■ **Data items**
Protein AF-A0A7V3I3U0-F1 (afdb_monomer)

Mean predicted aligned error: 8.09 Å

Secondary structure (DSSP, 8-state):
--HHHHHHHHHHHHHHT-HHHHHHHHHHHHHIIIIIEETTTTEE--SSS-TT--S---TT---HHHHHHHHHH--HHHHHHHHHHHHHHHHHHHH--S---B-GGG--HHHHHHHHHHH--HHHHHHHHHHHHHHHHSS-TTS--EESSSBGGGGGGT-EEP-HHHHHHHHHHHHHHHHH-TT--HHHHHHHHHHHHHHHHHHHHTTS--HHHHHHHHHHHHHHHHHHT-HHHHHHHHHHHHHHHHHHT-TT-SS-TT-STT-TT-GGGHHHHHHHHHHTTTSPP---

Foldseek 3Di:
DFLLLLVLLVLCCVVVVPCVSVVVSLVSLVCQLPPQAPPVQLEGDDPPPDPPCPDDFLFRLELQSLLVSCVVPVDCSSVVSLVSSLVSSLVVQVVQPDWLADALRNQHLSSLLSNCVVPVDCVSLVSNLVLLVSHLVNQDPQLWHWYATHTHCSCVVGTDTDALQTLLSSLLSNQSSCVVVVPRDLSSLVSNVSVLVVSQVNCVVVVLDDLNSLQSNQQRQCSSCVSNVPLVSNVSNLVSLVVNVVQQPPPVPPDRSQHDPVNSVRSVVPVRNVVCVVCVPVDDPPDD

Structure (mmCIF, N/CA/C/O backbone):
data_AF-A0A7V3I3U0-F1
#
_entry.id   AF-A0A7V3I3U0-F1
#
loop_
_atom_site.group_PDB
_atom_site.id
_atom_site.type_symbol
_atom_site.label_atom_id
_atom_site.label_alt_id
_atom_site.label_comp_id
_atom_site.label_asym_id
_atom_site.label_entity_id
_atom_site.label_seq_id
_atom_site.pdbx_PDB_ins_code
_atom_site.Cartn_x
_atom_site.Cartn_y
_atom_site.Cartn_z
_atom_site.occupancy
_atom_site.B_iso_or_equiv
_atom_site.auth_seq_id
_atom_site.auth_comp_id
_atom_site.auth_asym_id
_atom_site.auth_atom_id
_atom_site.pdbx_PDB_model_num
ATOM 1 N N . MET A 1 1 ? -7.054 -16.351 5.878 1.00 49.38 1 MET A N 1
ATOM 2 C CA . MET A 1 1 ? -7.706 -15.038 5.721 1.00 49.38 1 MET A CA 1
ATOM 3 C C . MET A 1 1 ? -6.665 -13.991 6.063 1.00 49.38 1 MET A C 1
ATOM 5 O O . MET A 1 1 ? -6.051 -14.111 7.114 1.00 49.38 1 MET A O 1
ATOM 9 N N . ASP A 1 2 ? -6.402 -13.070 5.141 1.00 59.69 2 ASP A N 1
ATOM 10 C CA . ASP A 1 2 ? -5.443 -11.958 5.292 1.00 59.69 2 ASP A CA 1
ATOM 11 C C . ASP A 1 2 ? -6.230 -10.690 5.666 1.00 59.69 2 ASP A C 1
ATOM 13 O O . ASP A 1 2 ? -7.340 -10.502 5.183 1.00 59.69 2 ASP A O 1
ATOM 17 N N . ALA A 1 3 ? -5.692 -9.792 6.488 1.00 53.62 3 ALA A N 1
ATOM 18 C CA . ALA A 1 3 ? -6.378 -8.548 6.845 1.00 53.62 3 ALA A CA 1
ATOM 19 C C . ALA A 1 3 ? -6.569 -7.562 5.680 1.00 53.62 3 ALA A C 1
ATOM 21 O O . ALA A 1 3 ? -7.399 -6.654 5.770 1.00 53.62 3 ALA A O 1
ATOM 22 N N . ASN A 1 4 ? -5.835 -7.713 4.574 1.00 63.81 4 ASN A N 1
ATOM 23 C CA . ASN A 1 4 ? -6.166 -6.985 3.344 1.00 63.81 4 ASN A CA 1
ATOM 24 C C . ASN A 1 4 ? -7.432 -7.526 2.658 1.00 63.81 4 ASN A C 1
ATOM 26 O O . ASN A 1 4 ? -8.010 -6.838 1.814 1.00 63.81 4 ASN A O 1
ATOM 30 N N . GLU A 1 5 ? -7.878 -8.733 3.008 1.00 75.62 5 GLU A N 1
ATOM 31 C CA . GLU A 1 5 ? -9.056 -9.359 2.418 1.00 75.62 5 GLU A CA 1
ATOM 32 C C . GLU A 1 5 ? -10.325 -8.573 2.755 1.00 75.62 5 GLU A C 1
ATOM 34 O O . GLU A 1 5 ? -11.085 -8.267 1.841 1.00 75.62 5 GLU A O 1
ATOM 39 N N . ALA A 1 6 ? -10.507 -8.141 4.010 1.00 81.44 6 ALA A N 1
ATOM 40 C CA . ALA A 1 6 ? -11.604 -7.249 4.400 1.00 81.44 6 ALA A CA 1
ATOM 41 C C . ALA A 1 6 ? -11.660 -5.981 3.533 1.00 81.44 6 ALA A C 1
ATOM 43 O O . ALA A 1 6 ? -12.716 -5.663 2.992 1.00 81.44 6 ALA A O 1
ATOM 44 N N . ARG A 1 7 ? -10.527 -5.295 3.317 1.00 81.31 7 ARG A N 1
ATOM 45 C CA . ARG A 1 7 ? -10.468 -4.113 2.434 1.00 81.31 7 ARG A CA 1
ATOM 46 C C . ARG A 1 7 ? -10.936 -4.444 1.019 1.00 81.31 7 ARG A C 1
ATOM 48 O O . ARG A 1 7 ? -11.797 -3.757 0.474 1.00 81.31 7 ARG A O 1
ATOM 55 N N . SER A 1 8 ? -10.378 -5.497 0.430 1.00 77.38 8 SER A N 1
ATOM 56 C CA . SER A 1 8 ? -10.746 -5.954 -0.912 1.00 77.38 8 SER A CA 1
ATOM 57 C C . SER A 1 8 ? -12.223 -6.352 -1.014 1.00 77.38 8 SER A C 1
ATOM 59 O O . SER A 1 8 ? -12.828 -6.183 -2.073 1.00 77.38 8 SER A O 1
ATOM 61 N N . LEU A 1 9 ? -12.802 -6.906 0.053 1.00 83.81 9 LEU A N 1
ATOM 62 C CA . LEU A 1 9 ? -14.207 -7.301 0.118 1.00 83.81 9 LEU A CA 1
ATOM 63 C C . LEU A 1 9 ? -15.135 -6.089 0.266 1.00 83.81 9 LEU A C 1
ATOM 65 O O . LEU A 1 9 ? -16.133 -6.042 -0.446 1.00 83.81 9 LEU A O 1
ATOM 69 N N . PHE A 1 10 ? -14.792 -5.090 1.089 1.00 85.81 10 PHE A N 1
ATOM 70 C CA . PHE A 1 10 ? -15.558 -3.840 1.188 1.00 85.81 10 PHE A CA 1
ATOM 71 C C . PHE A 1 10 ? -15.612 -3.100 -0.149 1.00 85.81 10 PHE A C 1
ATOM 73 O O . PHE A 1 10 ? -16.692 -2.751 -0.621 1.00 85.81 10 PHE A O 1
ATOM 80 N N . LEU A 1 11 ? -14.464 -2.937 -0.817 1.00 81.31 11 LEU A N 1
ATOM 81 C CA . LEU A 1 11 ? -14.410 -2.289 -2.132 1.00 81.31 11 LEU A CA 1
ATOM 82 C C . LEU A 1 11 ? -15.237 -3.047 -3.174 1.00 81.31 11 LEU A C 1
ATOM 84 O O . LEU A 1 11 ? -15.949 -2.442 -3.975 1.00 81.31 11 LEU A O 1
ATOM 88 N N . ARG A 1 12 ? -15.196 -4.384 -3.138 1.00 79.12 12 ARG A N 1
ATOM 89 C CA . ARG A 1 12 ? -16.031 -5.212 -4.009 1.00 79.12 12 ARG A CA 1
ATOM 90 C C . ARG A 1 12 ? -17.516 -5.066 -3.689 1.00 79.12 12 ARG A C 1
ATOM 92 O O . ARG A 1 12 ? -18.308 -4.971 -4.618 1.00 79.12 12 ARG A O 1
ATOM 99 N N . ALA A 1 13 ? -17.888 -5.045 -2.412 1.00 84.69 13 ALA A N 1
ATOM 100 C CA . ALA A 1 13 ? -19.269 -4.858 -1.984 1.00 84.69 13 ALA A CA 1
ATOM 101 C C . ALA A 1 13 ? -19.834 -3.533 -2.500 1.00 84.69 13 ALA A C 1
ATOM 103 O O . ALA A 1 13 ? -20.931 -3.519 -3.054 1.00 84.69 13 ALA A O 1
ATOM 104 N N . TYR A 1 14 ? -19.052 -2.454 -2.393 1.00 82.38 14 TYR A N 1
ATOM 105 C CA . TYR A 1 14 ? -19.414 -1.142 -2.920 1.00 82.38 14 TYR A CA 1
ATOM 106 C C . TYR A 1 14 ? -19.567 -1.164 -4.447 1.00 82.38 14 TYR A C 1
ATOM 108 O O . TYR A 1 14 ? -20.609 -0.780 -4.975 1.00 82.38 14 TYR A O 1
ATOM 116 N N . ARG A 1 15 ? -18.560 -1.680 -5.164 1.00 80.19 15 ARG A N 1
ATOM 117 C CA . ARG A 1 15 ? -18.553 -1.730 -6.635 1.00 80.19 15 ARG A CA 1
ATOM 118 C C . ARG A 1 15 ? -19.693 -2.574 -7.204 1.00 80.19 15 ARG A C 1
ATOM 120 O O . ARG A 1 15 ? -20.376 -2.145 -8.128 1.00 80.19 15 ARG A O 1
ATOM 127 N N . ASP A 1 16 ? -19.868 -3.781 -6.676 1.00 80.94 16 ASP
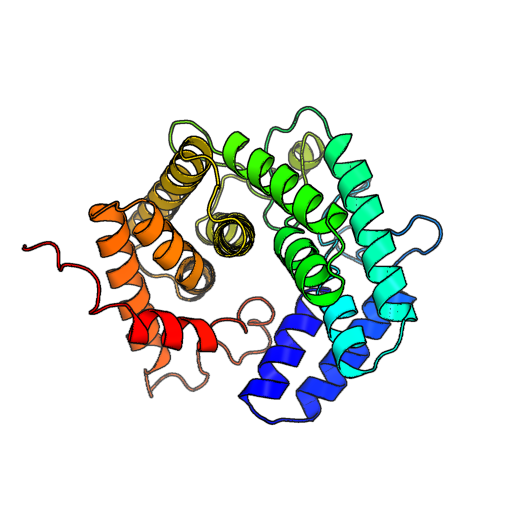 A N 1
ATOM 128 C CA . ASP A 1 16 ? -20.831 -4.756 -7.194 1.00 80.94 16 ASP A CA 1
ATOM 129 C C . ASP A 1 16 ? -22.237 -4.531 -6.603 1.00 80.94 16 ASP A C 1
ATOM 131 O O . ASP A 1 16 ? -23.188 -5.179 -7.035 1.00 80.94 16 ASP A O 1
ATOM 135 N N . SER A 1 17 ? -22.378 -3.623 -5.623 1.00 83.56 17 SER A N 1
ATOM 136 C CA . SER A 1 17 ? -23.608 -3.419 -4.844 1.00 83.56 17 SER A CA 1
ATOM 137 C C . SER A 1 17 ? -24.165 -4.732 -4.265 1.00 83.56 17 SER A C 1
ATOM 139 O O . SER A 1 17 ? -25.374 -4.962 -4.247 1.00 83.56 17 SER A O 1
ATOM 141 N N . ASP A 1 18 ? -23.275 -5.620 -3.808 1.00 84.00 18 ASP A N 1
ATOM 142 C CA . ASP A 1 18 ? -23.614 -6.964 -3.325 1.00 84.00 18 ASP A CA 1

■ **What you have to do**
From the data above, return every line from the line that has "ATOM 17 N N" up to and including the line that has "ATOM 41 C C", exactly.

■ **Solution**
ATOM 17 N N . ALA A 1 3 ? -5.692 -9.792 6.488 1.00 53.62 3 ALA A N 1
ATOM 18 C CA . ALA A 1 3 ? -6.378 -8.548 6.845 1.00 53.62 3 ALA A CA 1
ATOM 19 C C . ALA A 1 3 ? -6.569 -7.562 5.680 1.00 53.62 3 ALA A C 1
ATOM 21 O O . ALA A 1 3 ? -7.399 -6.654 5.770 1.00 53.62 3 ALA A O 1
ATOM 22 N N . ASN A 1 4 ? -5.835 -7.713 4.574 1.00 63.81 4 ASN A N 1
ATOM 23 C CA . ASN A 1 4 ? -6.166 -6.985 3.344 1.00 63.81 4 ASN A CA 1
ATOM 24 C C . ASN A 1 4 ? -7.432 -7.526 2.658 1.00 63.81 4 ASN A C 1
ATOM 26 O O . ASN A 1 4 ? -8.010 -6.838 1.814 1.00 63.81 4 ASN A O 1
ATOM 30 N N . GLU A 1 5 ? -7.878 -8.733 3.008 1.00 75.62 5 GLU A N 1
ATOM 31 C CA . GLU A 1 5 ? -9.056 -9.359 2.418 1.00 75.62 5 GLU A CA 1
ATOM 32 C C . GLU A 1 5 ? -10.325 -8.573 2.755 1.00 75.62 5 GLU A C 1
ATOM 34 O O . GLU A 1 5 ? -11.085 -8.267 1.841 1.00 75.62 5 GLU A O 1
ATOM 39 N N . ALA A 1 6 ? -10.507 -8.141 4.010 1.00 81.44 6 ALA A N 1
ATOM 40 C CA . ALA A 1 6 ? -11.604 -7.249 4.400 1.00 81.44 6 ALA A CA 1
ATOM 41 C C . ALA A 1 6 ? -11.660 -5.981 3.533 1.00 81.44 6 ALA A C 1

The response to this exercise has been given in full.